-- Task to complete --
In the records below, the line with "ATOM 39 C CA" opens the range and the line with "ATOM 44 N N" closes it; print that range exactly and nothing else.

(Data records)
++++++
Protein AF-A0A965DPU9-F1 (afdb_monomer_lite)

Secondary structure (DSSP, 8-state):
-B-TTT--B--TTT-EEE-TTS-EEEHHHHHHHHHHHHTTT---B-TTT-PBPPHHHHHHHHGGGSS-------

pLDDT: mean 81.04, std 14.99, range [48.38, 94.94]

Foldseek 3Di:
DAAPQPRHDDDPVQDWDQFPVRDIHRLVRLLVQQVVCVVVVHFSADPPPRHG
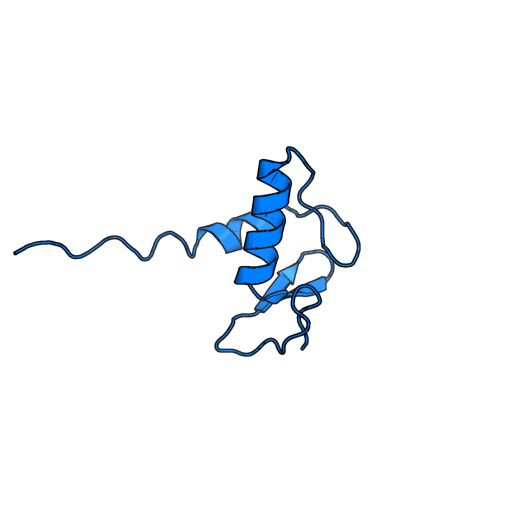GDVVNVVVNCVVVPPPDDDDDD

Structure (mmCIF, N/CA/C/O backbone):
data_AF-A0A965DPU9-F1
#
_entry.id   AF-A0A965DPU9-F1
#
loop_
_atom_site.group_PDB
_atom_site.id
_atom_site.type_symbol
_atom_site.label_atom_id
_atom_site.label_alt_id
_atom_site.label_comp_id
_atom_site.label_asym_id
_atom_site.label_entity_id
_atom_site.label_seq_id
_atom_site.pdbx_PDB_ins_code
_atom_site.Cartn_x
_atom_site.Cartn_y
_atom_site.Cartn_z
_atom_site.occupancy
_atom_site.B_iso_or_equiv
_atom_site.auth_seq_id
_atom_site.auth_comp_id
_atom_site.auth_asym_id
_atom_site.auth_atom_id
_atom_site.pdbx_PDB_model_num
ATOM 1 N N . MET A 1 1 ? -10.936 -4.393 11.108 1.00 79.19 1 MET A N 1
ATOM 2 C CA . MET A 1 1 ? -10.072 -4.865 9.998 1.00 79.19 1 MET A CA 1
ATOM 3 C C . MET A 1 1 ? -8.645 -4.567 10.423 1.00 79.19 1 MET A C 1
ATOM 5 O O . MET A 1 1 ? -8.442 -3.491 10.965 1.00 79.19 1 MET A O 1
ATOM 9 N N . GLU A 1 2 ? -7.701 -5.495 10.290 1.00 90.88 2 GLU A N 1
ATOM 10 C CA . GLU A 1 2 ? -6.335 -5.341 10
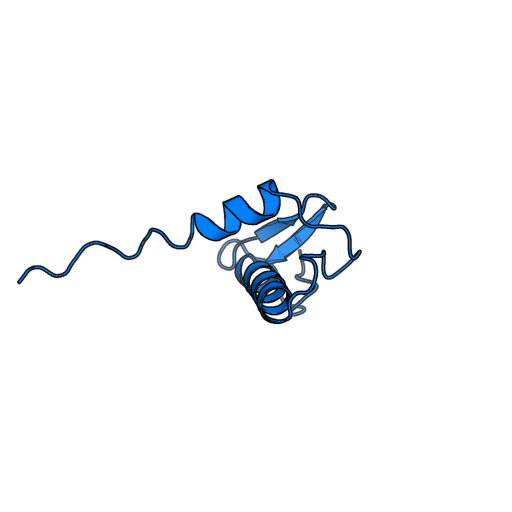.826 1.00 90.88 2 GLU A CA 1
ATOM 11 C C . GLU A 1 2 ? -5.327 -5.161 9.686 1.00 90.88 2 GLU A C 1
ATOM 13 O O . GLU A 1 2 ? -5.462 -5.792 8.638 1.00 90.88 2 GLU A O 1
ATOM 18 N N . CYS A 1 3 ? -4.339 -4.286 9.870 1.00 93.56 3 CYS A N 1
ATOM 19 C CA . CYS A 1 3 ? -3.296 -4.041 8.882 1.00 93.56 3 CYS A CA 1
ATOM 20 C C . CYS A 1 3 ? -2.167 -5.062 9.028 1.00 93.56 3 CYS A C 1
ATOM 22 O O . CYS A 1 3 ? -1.451 -5.052 10.024 1.00 93.56 3 CYS A O 1
ATOM 24 N N . SER A 1 4 ? -1.918 -5.882 8.007 1.00 90.00 4 SER A N 1
ATOM 25 C CA . SER A 1 4 ? -0.872 -6.919 8.065 1.00 90.00 4 SER A CA 1
ATOM 26 C C . SER A 1 4 ? 0.572 -6.391 8.009 1.00 90.00 4 SER A C 1
ATOM 28 O O . SER A 1 4 ? 1.507 -7.185 8.037 1.00 90.00 4 SER A O 1
ATOM 30 N N . ILE A 1 5 ? 0.775 -5.070 7.905 1.00 92.25 5 ILE A N 1
ATOM 31 C CA . ILE A 1 5 ? 2.108 -4.439 7.919 1.00 92.25 5 ILE A CA 1
ATOM 32 C C . ILE A 1 5 ? 2.515 -4.043 9.345 1.00 92.25 5 ILE A C 1
ATOM 34 O O . ILE A 1 5 ? 3.649 -4.291 9.746 1.00 92.25 5 ILE A O 1
ATOM 38 N N . CYS A 1 6 ? 1.619 -3.394 10.096 1.00 94.62 6 CYS A N 1
ATOM 39 C CA . CYS A 1 6 ? 1.895 -2.917 11.458 1.00 94.62 6 CYS A CA 1
ATOM 40 C C . CYS A 1 6 ? 1.164 -3.701 12.554 1.00 94.62 6 CYS A C 1
ATOM 42 O O . CYS A 1 6 ? 1.465 -3.494 13.723 1.00 94.62 6 CYS A O 1
ATOM 44 N N . PHE A 1 7 ? 0.243 -4.597 12.188 1.00 92.94 7 PHE A N 1
ATOM 45 C CA . PHE A 1 7 ? -0.588 -5.388 13.103 1.00 92.94 7 PHE A CA 1
ATOM 46 C C . PHE A 1 7 ? -1.499 -4.541 14.007 1.00 92.94 7 PHE A C 1
ATOM 48 O O . PHE A 1 7 ? -1.894 -4.969 15.087 1.00 92.94 7 PHE A O 1
ATOM 55 N N . GLU A 1 8 ? -1.844 -3.329 13.562 1.00 94.75 8 GLU A N 1
ATOM 56 C CA . GLU A 1 8 ? -2.781 -2.440 14.251 1.00 94.75 8 GLU A CA 1
ATOM 57 C C . GLU A 1 8 ? -4.141 -2.390 13.541 1.00 94.75 8 GLU A C 1
ATOM 59 O O . GLU A 1 8 ? -4.268 -2.670 12.341 1.00 94.75 8 GLU A O 1
ATOM 64 N N . GLU A 1 9 ? -5.175 -1.990 14.284 1.00 94.94 9 GLU A N 1
ATOM 65 C CA . GLU A 1 9 ? -6.527 -1.847 13.753 1.00 94.94 9 GLU A CA 1
ATOM 66 C C . GLU A 1 9 ? -6.616 -0.713 12.715 1.00 94.94 9 GLU A C 1
ATOM 68 O O . GLU A 1 9 ? -6.127 0.406 12.895 1.00 94.94 9 GLU A O 1
ATOM 73 N N . ILE A 1 10 ? -7.280 -1.002 11.599 1.00 93.88 10 ILE A N 1
ATOM 74 C CA . ILE A 1 10 ? -7.628 -0.025 10.574 1.00 93.88 10 ILE A CA 1
ATOM 75 C C . ILE A 1 10 ? -8.936 0.647 10.982 1.00 93.88 10 ILE A C 1
ATOM 77 O O . ILE A 1 10 ? -9.996 0.017 11.008 1.00 93.88 10 ILE A O 1
ATOM 81 N N . THR A 1 11 ? -8.852 1.939 11.287 1.00 91.94 11 THR A N 1
ATOM 82 C CA . THR A 1 11 ? -9.975 2.765 11.722 1.00 91.94 11 THR A CA 1
ATOM 83 C C . THR A 1 11 ? -10.281 3.825 10.669 1.00 91.94 11 THR A C 1
ATOM 85 O O . THR A 1 11 ? -9.490 4.094 9.764 1.00 91.94 11 THR A O 1
ATOM 88 N N . LYS A 1 12 ? -11.435 4.487 10.799 1.00 87.31 12 LYS A N 1
ATOM 89 C CA . LYS A 1 12 ? -11.785 5.615 9.920 1.00 87.31 12 LYS A CA 1
ATOM 90 C C . LYS A 1 12 ? -10.780 6.770 10.001 1.00 87.31 12 LYS A C 1
ATOM 92 O O . LYS A 1 12 ? -10.644 7.502 9.034 1.00 87.31 12 LYS A O 1
ATOM 97 N N . GLN A 1 13 ? -10.099 6.929 11.138 1.00 87.94 13 GLN A N 1
ATOM 98 C CA . GLN A 1 13 ? -9.114 7.993 11.355 1.00 87.94 13 GLN A CA 1
ATOM 99 C C . GLN A 1 13 ? -7.774 7.682 10.688 1.00 87.94 13 GLN A C 1
ATOM 101 O O . GLN A 1 13 ? -7.120 8.589 10.189 1.00 87.94 13 GLN A O 1
ATOM 106 N N . THR A 1 14 ? -7.361 6.413 10.676 1.00 86.12 14 THR A N 1
ATOM 107 C CA . THR A 1 14 ? -6.091 5.998 10.062 1.00 86.12 14 THR A CA 1
ATOM 108 C C . THR A 1 14 ? -6.205 5.774 8.555 1.00 86.12 14 THR A C 1
ATOM 110 O O . THR A 1 14 ? -5.195 5.811 7.852 1.00 86.12 14 THR A O 1
ATOM 113 N N . GLY A 1 15 ? -7.431 5.583 8.059 1.00 86.81 15 GLY A N 1
ATOM 114 C CA . GLY A 1 15 ? -7.721 5.346 6.652 1.00 86.81 15 GLY A CA 1
ATOM 115 C C . GLY A 1 15 ? -7.406 3.909 6.236 1.00 86.81 15 GLY A C 1
ATOM 116 O O . GLY A 1 15 ? -6.424 3.306 6.672 1.00 86.81 15 GLY A O 1
ATOM 117 N N . SER A 1 16 ? -8.249 3.353 5.368 1.00 88.94 16 SER A N 1
ATOM 118 C CA . SER A 1 16 ? -8.087 2.009 4.811 1.00 88.94 16 SER A CA 1
ATOM 119 C C . SER A 1 16 ? -7.915 2.076 3.305 1.00 88.94 16 SER A C 1
ATOM 121 O O . SER A 1 16 ? -8.670 2.781 2.637 1.00 88.94 16 SER A O 1
ATOM 123 N N . VAL A 1 17 ? -7.019 1.262 2.768 1.00 88.12 17 VAL A N 1
ATOM 124 C CA . VAL A 1 17 ? -6.929 0.989 1.336 1.00 88.12 17 VAL A CA 1
ATOM 125 C C . VAL A 1 17 ? -6.956 -0.513 1.123 1.00 88.12 17 VAL A C 1
ATOM 127 O O . VAL A 1 17 ? -6.356 -1.271 1.885 1.00 88.12 17 VAL A O 1
ATOM 130 N N . VAL A 1 18 ? -7.693 -0.940 0.107 1.00 88.62 18 VAL A N 1
ATOM 131 C CA . VAL A 1 18 ? -7.781 -2.338 -0.305 1.00 88.62 18 VAL A CA 1
ATOM 132 C C . VAL A 1 18 ? -7.130 -2.419 -1.670 1.00 88.62 18 VAL A C 1
ATOM 134 O O . VAL A 1 18 ? -7.567 -1.736 -2.593 1.00 88.62 18 VAL A O 1
ATOM 137 N N . LEU A 1 19 ? -6.063 -3.209 -1.773 1.00 88.62 19 LEU A N 1
ATOM 138 C CA . LEU A 1 19 ? -5.389 -3.410 -3.052 1.00 88.62 19 LE
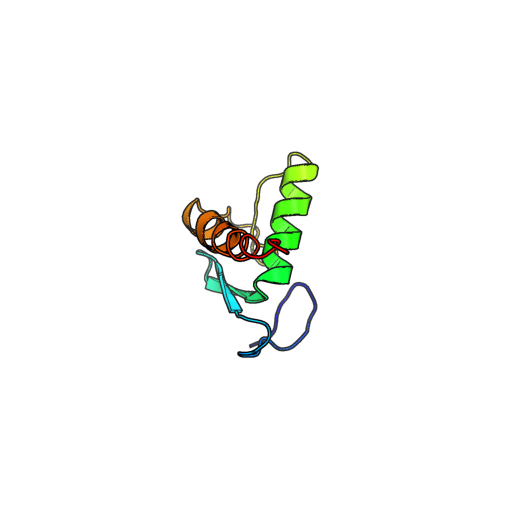U A CA 1
ATOM 139 C C . LEU A 1 19 ? -6.268 -4.228 -4.004 1.00 88.62 19 LEU A C 1
ATOM 141 O O . LEU A 1 19 ? -7.172 -4.941 -3.569 1.00 88.62 19 LEU A O 1
ATOM 145 N N . SER A 1 20 ? -5.922 -4.240 -5.290 1.00 88.31 20 SER A N 1
ATOM 146 C CA . SER A 1 20 ? -6.577 -5.083 -6.311 1.00 88.31 20 SER A CA 1
ATOM 147 C C . SER A 1 20 ? -6.621 -6.583 -5.970 1.00 88.31 20 SER A C 1
ATOM 149 O O . SER A 1 20 ? -7.458 -7.319 -6.480 1.00 88.31 20 SER A O 1
ATOM 151 N N . CYS A 1 21 ? -5.725 -7.043 -5.093 1.00 90.94 21 CYS A N 1
ATOM 152 C CA . CYS A 1 21 ? -5.691 -8.406 -4.557 1.00 90.94 21 CYS A CA 1
ATOM 153 C C . CYS A 1 21 ? -6.565 -8.609 -3.302 1.00 90.94 21 CYS A C 1
ATOM 155 O O . CYS A 1 21 ? -6.358 -9.577 -2.576 1.00 90.94 21 CYS A O 1
ATOM 157 N N . GLU A 1 22 ? -7.476 -7.676 -3.014 1.00 90.75 22 GLU A N 1
ATOM 158 C CA . GLU A 1 22 ? -8.454 -7.694 -1.914 1.00 90.75 22 GLU A CA 1
ATOM 159 C C . GLU A 1 22 ? -7.856 -7.663 -0.495 1.00 90.75 22 GLU A C 1
ATOM 161 O O . GLU A 1 22 ? -8.565 -7.835 0.496 1.00 90.75 22 GLU A O 1
ATOM 166 N N . HIS A 1 23 ? -6.556 -7.379 -0.367 1.00 91.44 23 HIS A N 1
ATOM 167 C CA . HIS A 1 23 ? -5.898 -7.258 0.931 1.00 91.44 23 HIS A CA 1
ATOM 168 C C . HIS A 1 23 ? -5.978 -5.822 1.473 1.00 91.44 23 HIS A C 1
ATOM 170 O O . HIS A 1 23 ? -5.567 -4.887 0.774 1.00 91.44 23 HIS A O 1
ATOM 176 N N . PRO A 1 24 ? -6.472 -5.635 2.710 1.00 91.50 24 PRO A N 1
ATOM 177 C CA . PRO A 1 24 ? -6.589 -4.323 3.325 1.00 91.50 24 PRO A CA 1
ATOM 178 C C . PRO A 1 24 ? -5.341 -3.901 4.107 1.00 91.50 24 PRO A C 1
ATOM 180 O O . PRO A 1 24 ? -4.740 -4.690 4.837 1.00 91.50 24 PRO A O 1
ATOM 183 N N . PHE A 1 25 ? -5.012 -2.613 4.037 1.00 92.81 25 PHE A N 1
ATOM 184 C CA . PHE A 1 25 ? -3.915 -1.992 4.781 1.00 92.81 25 PHE A CA 1
ATOM 185 C C . PHE A 1 25 ? -4.284 -0.571 5.209 1.00 92.81 25 PHE A C 1
ATOM 187 O O . PHE A 1 25 ? -5.202 0.041 4.656 1.00 92.81 25 PHE A O 1
ATOM 194 N N . HIS A 1 26 ? -3.539 -0.003 6.161 1.00 93.88 26 HIS A N 1
ATOM 195 C CA . HIS A 1 26 ? -3.548 1.453 6.314 1.00 93.88 26 HIS A CA 1
ATOM 196 C C . HIS A 1 26 ? -2.948 2.099 5.070 1.00 93.88 26 HIS A C 1
ATOM 198 O O . HIS A 1 26 ? -1.928 1.621 4.561 1.00 93.88 26 HIS A O 1
ATOM 204 N N . LEU A 1 27 ? -3.516 3.233 4.655 1.00 88.94 27 LEU A N 1
ATOM 205 C CA . LEU A 1 27 ? -3.003 4.016 3.529 1.00 88.94 27 LEU A CA 1
ATOM 206 C C . LEU A 1 27 ? -1.504 4.301 3.708 1.00 88.94 27 LEU A C 1
ATOM 208 O O . LEU A 1 27 ? -0.686 3.918 2.880 1.00 88.94 27 LEU A O 1
ATOM 212 N N . ARG A 1 28 ? -1.121 4.833 4.875 1.00 91.38 28 ARG A N 1
ATOM 213 C CA . ARG A 1 28 ? 0.278 5.134 5.213 1.00 91.38 28 ARG A CA 1
ATOM 214 C C . ARG A 1 28 ? 1.197 3.911 5.144 1.00 91.38 28 ARG A C 1
ATOM 216 O O . ARG A 1 28 ? 2.345 4.030 4.717 1.00 91.38 28 ARG A O 1
ATOM 223 N N . CYS A 1 29 ? 0.724 2.753 5.599 1.00 93.44 29 CYS A N 1
ATOM 224 C CA . CYS A 1 29 ? 1.539 1.544 5.645 1.00 93.44 29 CYS A CA 1
ATOM 225 C C . CYS A 1 29 ? 1.835 1.027 4.238 1.00 93.44 29 CYS A C 1
ATOM 227 O O . CYS A 1 29 ? 2.993 0.730 3.941 1.00 93.44 29 CYS A O 1
ATOM 229 N N . VAL A 1 30 ? 0.824 0.969 3.365 1.00 90.44 30 VAL A N 1
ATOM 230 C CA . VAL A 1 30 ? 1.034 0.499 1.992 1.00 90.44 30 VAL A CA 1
++++++
-- Response below --
ATOM 39 C CA . CYS A 1 6 ? 1.895 -2.917 11.458 1.00 94.62 6 CYS A CA 1
ATOM 40 C C . CYS A 1 6 ? 1.164 -3.701 12.554 1.00 94.62 6 CYS A C 1
ATOM 42 O O . CYS A 1 6 ? 1.465 -3.494 13.723 1.00 94.62 6 CYS A O 1
ATOM 44 N N . PHE A 1 7 ? 0.243 -4.597 12.188 1.00 92.94 7 PHE A N 1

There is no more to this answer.